Sel punca adalah sel yang istimewa karena dapat meregenerasi dirinya dan mampu berdiferensiasi menjadi sel lain yang spesifik. Sel punca bahkan dapat diproduksi, baik manual maupun dengan bantuan mesin (hasilnya berkualitas dan aman). Sumber sel punca dapat berasal dari lemak, cairan sumsum tulang, dan darah.
Sel punca terbukti aman dan banyak digunakan dalam terapi penyakit. Sel punca mempunyai kemampuan membentuk jaringan bila ada jaringan tubuh yang rusak maka sel punca akan aktif, tumbuh dan berkembang membentuk sel dan jaringan baru. Kemampuan lainnya adalah mencegah peradangan dan mempertahankan kekebalan tubuh (imunomodulator).
Kemampuan inilah yang diharapkan dapat meredam badai sitokin tersebut di atas dan hebatnya kemampuan ini semakin meningkat bila sel ini interaksi dengan virus. Hal ini telah dibuktikan di Cina.
Dalam jurnal Aging and Disease (Scopus, Q1) edisi Februari 2020, dilaporkan 7 orang pasien Covid-19 yang sudah berat dan kritis berhasil sembuh secara klinis, laboratoris dan radiologis setelah diberikan infus sel punca. Sel punca ini tidak terinfeksi virus karena tidak punya reseptornya sehingga dapat leluasa bekerja maksimal mengendalikan badai sitokin, selain itu sel punca juga memicu terjadinya regenerasi jaringan yang rusak.

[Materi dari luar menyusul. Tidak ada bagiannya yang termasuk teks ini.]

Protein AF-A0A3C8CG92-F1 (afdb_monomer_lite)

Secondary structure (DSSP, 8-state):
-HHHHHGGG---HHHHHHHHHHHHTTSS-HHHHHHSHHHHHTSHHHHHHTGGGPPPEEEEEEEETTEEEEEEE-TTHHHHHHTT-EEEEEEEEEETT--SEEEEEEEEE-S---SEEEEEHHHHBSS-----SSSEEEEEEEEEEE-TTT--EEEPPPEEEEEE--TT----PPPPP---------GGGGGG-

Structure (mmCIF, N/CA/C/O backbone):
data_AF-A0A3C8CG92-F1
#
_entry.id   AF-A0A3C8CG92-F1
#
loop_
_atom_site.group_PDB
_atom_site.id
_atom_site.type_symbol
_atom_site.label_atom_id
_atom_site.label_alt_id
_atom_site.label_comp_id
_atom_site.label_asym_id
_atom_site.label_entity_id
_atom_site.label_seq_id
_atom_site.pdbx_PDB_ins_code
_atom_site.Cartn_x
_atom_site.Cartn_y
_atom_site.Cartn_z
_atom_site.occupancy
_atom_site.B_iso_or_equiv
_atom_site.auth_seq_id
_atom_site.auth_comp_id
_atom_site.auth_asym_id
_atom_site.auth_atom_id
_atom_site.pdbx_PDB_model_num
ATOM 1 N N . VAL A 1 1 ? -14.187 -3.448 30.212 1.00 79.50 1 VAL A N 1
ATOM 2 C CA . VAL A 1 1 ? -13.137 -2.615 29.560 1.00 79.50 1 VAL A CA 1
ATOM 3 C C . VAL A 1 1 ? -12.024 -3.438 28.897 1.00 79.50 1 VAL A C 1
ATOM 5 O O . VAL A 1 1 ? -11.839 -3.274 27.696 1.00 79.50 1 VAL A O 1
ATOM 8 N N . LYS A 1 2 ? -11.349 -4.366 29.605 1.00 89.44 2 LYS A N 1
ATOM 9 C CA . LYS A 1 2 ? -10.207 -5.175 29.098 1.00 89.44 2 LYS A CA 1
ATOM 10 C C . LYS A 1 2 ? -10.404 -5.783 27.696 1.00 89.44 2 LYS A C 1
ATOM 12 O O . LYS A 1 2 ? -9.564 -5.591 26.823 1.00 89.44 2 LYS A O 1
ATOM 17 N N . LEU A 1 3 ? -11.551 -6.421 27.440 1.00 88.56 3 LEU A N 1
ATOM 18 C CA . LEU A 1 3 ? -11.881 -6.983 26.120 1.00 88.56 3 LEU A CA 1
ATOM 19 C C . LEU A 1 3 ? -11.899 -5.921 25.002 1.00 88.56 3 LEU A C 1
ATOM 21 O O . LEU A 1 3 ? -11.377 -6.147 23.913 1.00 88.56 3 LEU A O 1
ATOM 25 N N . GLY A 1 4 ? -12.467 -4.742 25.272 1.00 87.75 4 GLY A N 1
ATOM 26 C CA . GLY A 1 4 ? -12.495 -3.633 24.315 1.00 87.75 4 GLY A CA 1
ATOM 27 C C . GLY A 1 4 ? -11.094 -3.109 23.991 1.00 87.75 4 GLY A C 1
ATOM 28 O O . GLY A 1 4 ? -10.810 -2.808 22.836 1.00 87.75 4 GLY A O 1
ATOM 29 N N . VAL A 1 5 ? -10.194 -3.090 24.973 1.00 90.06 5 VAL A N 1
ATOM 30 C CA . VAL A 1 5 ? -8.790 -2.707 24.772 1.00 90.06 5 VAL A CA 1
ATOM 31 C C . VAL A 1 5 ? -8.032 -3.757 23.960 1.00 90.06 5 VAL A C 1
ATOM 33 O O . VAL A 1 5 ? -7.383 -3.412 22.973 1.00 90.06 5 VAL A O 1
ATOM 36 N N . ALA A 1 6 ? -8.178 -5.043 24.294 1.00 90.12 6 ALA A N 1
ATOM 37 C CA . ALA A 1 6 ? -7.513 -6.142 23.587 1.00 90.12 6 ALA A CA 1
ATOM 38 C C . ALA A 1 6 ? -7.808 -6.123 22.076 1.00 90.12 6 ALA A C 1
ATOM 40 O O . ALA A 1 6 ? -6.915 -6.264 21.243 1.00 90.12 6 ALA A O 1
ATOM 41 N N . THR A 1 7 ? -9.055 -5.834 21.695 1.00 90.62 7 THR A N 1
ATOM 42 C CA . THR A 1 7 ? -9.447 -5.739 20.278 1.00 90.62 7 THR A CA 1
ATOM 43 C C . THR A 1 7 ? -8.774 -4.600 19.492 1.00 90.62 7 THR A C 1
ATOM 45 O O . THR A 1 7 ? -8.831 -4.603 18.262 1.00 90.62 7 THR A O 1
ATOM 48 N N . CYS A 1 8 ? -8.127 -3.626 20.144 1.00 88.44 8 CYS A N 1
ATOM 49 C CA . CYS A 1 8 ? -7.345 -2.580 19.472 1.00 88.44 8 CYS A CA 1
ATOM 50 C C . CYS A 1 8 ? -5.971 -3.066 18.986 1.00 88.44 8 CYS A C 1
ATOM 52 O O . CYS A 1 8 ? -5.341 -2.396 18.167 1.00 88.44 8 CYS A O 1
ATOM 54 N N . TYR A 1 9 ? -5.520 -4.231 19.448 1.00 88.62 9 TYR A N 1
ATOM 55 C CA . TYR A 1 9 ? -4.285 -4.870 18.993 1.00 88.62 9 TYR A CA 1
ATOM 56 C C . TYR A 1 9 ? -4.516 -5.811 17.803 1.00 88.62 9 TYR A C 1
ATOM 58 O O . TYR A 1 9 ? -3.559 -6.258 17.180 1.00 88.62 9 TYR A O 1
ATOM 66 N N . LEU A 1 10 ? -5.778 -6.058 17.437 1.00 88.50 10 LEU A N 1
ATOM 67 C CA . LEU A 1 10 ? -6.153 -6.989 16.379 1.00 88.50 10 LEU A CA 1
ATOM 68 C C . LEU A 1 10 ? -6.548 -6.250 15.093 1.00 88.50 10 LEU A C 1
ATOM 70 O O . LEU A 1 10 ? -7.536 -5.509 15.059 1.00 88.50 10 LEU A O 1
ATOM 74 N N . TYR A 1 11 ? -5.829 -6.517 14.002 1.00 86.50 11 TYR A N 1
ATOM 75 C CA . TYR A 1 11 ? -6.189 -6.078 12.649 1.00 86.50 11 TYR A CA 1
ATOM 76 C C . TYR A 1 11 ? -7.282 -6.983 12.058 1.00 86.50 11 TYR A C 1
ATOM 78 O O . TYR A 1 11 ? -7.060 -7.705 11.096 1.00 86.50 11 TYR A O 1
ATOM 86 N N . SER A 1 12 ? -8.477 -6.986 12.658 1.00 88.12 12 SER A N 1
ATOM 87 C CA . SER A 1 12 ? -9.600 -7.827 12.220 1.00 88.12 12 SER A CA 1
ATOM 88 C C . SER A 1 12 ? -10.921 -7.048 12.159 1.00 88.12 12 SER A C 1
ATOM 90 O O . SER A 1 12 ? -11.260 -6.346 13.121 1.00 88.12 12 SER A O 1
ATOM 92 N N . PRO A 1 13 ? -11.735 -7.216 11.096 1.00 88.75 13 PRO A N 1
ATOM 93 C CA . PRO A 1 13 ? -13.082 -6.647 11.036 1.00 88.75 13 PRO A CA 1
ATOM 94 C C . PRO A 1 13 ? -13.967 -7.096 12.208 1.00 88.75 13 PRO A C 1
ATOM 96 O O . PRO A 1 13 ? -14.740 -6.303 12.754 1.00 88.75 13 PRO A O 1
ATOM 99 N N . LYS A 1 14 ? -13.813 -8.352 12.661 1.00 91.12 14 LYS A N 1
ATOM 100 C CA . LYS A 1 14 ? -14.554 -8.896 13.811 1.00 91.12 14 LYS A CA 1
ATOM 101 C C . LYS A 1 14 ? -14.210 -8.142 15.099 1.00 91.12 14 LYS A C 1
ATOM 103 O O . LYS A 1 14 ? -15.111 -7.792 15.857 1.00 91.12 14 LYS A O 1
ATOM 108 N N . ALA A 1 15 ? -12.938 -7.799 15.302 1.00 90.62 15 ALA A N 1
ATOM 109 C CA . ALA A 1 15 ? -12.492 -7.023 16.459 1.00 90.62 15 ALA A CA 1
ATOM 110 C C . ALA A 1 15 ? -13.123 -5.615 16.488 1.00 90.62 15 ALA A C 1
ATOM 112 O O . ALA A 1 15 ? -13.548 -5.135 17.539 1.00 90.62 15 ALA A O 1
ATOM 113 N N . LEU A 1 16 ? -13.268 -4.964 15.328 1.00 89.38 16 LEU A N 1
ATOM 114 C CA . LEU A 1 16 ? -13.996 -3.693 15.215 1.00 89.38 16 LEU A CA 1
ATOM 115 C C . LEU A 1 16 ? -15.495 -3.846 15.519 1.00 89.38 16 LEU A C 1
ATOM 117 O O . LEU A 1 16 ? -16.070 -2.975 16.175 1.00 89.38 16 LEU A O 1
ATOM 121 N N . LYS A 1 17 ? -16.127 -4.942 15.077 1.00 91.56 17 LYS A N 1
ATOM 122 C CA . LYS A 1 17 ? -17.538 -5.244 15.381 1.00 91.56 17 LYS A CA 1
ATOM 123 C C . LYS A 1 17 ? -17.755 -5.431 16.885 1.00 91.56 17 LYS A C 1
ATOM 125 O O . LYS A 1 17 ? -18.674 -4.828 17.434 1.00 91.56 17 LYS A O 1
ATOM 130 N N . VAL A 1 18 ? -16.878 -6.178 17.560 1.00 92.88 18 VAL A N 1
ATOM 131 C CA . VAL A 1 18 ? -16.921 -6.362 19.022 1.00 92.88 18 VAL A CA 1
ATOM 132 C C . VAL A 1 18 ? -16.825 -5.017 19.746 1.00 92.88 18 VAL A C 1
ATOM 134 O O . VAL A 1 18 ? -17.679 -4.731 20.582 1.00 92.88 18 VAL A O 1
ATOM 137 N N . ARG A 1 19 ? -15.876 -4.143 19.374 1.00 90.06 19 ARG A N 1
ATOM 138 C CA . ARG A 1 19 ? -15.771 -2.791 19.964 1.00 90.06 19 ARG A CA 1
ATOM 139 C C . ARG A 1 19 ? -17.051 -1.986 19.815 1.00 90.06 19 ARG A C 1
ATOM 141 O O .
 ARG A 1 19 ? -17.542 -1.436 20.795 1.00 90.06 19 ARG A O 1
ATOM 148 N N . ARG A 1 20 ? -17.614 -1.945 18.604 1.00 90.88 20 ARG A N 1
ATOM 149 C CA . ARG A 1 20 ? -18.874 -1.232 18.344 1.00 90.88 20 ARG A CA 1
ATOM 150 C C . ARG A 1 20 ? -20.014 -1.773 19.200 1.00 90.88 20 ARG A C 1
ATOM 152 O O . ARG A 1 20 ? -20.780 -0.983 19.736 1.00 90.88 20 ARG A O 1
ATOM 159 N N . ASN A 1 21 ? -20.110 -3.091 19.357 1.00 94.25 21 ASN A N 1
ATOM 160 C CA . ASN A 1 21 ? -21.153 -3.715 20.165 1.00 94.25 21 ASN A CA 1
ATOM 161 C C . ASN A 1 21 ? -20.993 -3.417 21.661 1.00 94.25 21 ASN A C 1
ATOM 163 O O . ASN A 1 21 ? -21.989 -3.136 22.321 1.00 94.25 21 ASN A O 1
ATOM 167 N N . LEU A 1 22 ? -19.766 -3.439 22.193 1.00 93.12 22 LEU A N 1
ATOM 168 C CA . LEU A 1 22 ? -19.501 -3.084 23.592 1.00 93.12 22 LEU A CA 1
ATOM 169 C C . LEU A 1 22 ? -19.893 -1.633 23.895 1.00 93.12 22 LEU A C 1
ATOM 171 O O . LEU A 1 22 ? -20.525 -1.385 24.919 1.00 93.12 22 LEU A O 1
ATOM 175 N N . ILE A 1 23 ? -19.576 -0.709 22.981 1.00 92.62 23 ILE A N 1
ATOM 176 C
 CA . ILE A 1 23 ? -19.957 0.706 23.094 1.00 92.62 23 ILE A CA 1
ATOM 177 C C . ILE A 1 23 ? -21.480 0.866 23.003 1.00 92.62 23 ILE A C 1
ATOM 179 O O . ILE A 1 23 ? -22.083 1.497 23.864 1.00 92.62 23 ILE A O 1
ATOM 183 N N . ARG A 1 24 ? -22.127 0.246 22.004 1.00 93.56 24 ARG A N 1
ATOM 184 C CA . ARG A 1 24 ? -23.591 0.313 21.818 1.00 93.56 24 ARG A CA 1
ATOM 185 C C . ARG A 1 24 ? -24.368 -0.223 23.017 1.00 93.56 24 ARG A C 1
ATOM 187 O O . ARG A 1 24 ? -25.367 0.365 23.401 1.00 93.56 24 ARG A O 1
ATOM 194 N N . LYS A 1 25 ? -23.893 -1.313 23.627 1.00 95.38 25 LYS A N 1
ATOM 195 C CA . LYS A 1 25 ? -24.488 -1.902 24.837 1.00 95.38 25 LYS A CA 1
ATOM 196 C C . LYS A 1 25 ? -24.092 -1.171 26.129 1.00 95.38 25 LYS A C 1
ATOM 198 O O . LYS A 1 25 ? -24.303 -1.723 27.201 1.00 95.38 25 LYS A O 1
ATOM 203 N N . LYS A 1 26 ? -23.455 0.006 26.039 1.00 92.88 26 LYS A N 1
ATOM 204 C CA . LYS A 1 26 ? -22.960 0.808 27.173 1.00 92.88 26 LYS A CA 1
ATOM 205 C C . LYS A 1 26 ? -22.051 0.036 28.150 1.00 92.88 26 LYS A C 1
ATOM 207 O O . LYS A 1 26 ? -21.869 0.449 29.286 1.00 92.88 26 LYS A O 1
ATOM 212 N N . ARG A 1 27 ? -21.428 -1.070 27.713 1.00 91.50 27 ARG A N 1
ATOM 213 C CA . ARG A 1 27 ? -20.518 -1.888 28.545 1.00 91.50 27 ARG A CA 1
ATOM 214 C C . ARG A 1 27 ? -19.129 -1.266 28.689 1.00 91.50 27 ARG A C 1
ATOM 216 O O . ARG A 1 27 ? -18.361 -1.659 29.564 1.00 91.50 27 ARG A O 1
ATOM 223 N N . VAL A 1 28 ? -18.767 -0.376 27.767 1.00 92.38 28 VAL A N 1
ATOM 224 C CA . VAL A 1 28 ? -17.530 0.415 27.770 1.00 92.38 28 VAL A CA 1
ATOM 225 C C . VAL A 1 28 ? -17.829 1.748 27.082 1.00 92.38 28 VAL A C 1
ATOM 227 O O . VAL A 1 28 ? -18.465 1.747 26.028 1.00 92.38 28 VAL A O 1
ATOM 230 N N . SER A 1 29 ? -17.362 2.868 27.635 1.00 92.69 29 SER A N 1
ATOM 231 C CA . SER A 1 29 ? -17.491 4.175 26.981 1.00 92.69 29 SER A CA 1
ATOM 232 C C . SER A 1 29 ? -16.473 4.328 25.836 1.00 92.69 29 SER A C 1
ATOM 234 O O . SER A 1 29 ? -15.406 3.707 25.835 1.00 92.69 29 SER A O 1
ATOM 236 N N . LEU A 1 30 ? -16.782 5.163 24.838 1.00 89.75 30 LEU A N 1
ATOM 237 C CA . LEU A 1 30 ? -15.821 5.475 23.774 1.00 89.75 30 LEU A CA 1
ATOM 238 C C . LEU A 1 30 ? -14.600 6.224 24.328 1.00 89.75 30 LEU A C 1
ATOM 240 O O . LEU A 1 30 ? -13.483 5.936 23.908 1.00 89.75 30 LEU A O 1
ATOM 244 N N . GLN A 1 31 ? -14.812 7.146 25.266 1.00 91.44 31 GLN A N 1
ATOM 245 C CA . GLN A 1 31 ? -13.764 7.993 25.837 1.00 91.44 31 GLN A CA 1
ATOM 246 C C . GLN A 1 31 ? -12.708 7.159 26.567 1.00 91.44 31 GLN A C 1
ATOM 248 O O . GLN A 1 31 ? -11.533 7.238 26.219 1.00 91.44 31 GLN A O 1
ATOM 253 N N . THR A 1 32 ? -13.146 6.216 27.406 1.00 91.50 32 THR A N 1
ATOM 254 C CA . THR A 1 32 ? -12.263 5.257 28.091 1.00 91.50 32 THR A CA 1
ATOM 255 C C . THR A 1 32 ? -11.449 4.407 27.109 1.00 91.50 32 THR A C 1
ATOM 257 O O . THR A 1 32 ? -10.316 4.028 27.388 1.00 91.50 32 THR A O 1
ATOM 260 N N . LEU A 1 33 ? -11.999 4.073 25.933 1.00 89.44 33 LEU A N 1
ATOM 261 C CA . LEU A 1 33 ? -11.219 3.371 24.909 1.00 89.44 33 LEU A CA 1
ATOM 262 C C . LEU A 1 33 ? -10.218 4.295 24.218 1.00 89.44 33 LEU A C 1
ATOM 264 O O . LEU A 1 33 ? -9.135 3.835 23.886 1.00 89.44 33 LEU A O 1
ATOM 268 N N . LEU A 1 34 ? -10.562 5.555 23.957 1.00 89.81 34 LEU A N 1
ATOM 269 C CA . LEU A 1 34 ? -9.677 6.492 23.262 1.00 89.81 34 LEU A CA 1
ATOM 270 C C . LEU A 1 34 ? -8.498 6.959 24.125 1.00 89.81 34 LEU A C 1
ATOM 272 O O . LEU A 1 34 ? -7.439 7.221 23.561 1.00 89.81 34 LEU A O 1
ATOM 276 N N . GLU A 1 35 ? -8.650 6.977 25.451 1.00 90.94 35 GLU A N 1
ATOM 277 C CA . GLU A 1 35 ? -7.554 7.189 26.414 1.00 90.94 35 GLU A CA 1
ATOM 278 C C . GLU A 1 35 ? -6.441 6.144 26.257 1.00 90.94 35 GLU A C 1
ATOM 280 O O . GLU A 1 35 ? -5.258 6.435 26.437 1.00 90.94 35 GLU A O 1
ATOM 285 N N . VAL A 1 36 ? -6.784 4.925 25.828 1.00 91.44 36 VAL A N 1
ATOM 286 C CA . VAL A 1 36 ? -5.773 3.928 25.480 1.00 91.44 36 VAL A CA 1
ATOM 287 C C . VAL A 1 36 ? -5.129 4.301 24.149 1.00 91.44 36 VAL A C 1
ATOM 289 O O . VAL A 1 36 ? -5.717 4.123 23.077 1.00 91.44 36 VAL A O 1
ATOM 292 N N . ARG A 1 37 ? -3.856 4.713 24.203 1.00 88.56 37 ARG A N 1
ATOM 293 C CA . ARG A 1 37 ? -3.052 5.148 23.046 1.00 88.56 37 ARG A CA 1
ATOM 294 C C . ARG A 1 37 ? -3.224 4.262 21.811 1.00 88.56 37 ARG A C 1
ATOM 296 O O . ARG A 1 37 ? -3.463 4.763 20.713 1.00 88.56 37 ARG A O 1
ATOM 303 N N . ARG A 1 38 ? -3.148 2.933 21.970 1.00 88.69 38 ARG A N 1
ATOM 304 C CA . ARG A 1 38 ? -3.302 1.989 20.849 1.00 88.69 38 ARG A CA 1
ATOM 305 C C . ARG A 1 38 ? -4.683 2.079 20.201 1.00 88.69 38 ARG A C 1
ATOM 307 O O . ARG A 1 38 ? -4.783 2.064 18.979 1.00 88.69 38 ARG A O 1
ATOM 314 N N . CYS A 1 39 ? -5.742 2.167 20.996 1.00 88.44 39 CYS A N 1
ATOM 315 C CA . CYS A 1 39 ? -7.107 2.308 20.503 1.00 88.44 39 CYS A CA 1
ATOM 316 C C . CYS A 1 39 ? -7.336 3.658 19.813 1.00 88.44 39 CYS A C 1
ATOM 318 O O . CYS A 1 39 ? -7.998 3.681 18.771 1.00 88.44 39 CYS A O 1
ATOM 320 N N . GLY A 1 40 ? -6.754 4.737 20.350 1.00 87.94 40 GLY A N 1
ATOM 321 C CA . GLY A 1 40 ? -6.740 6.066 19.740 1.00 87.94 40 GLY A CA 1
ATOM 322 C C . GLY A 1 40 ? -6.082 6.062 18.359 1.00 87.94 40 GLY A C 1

Mungkinkah diterapkan di Indonesia ?
Terapi tersebut sangat menjanjikan dan membuka harapan baru namun demikian penerapannya perlu mempertimbangkan ketentuan etis, medis, legal, dan religi. Secara teknis perlu memperhatikan beberapa hal yaitu donor, sumber, proses produksi, cara penghantaran dan kondisi pasien. Semoga berbagai hal tersebut dapat teratasi agar tersedia terapi Covid-19 yang telah membunuh puluhan ribu orang termasuk para saudara kita di Indonesia.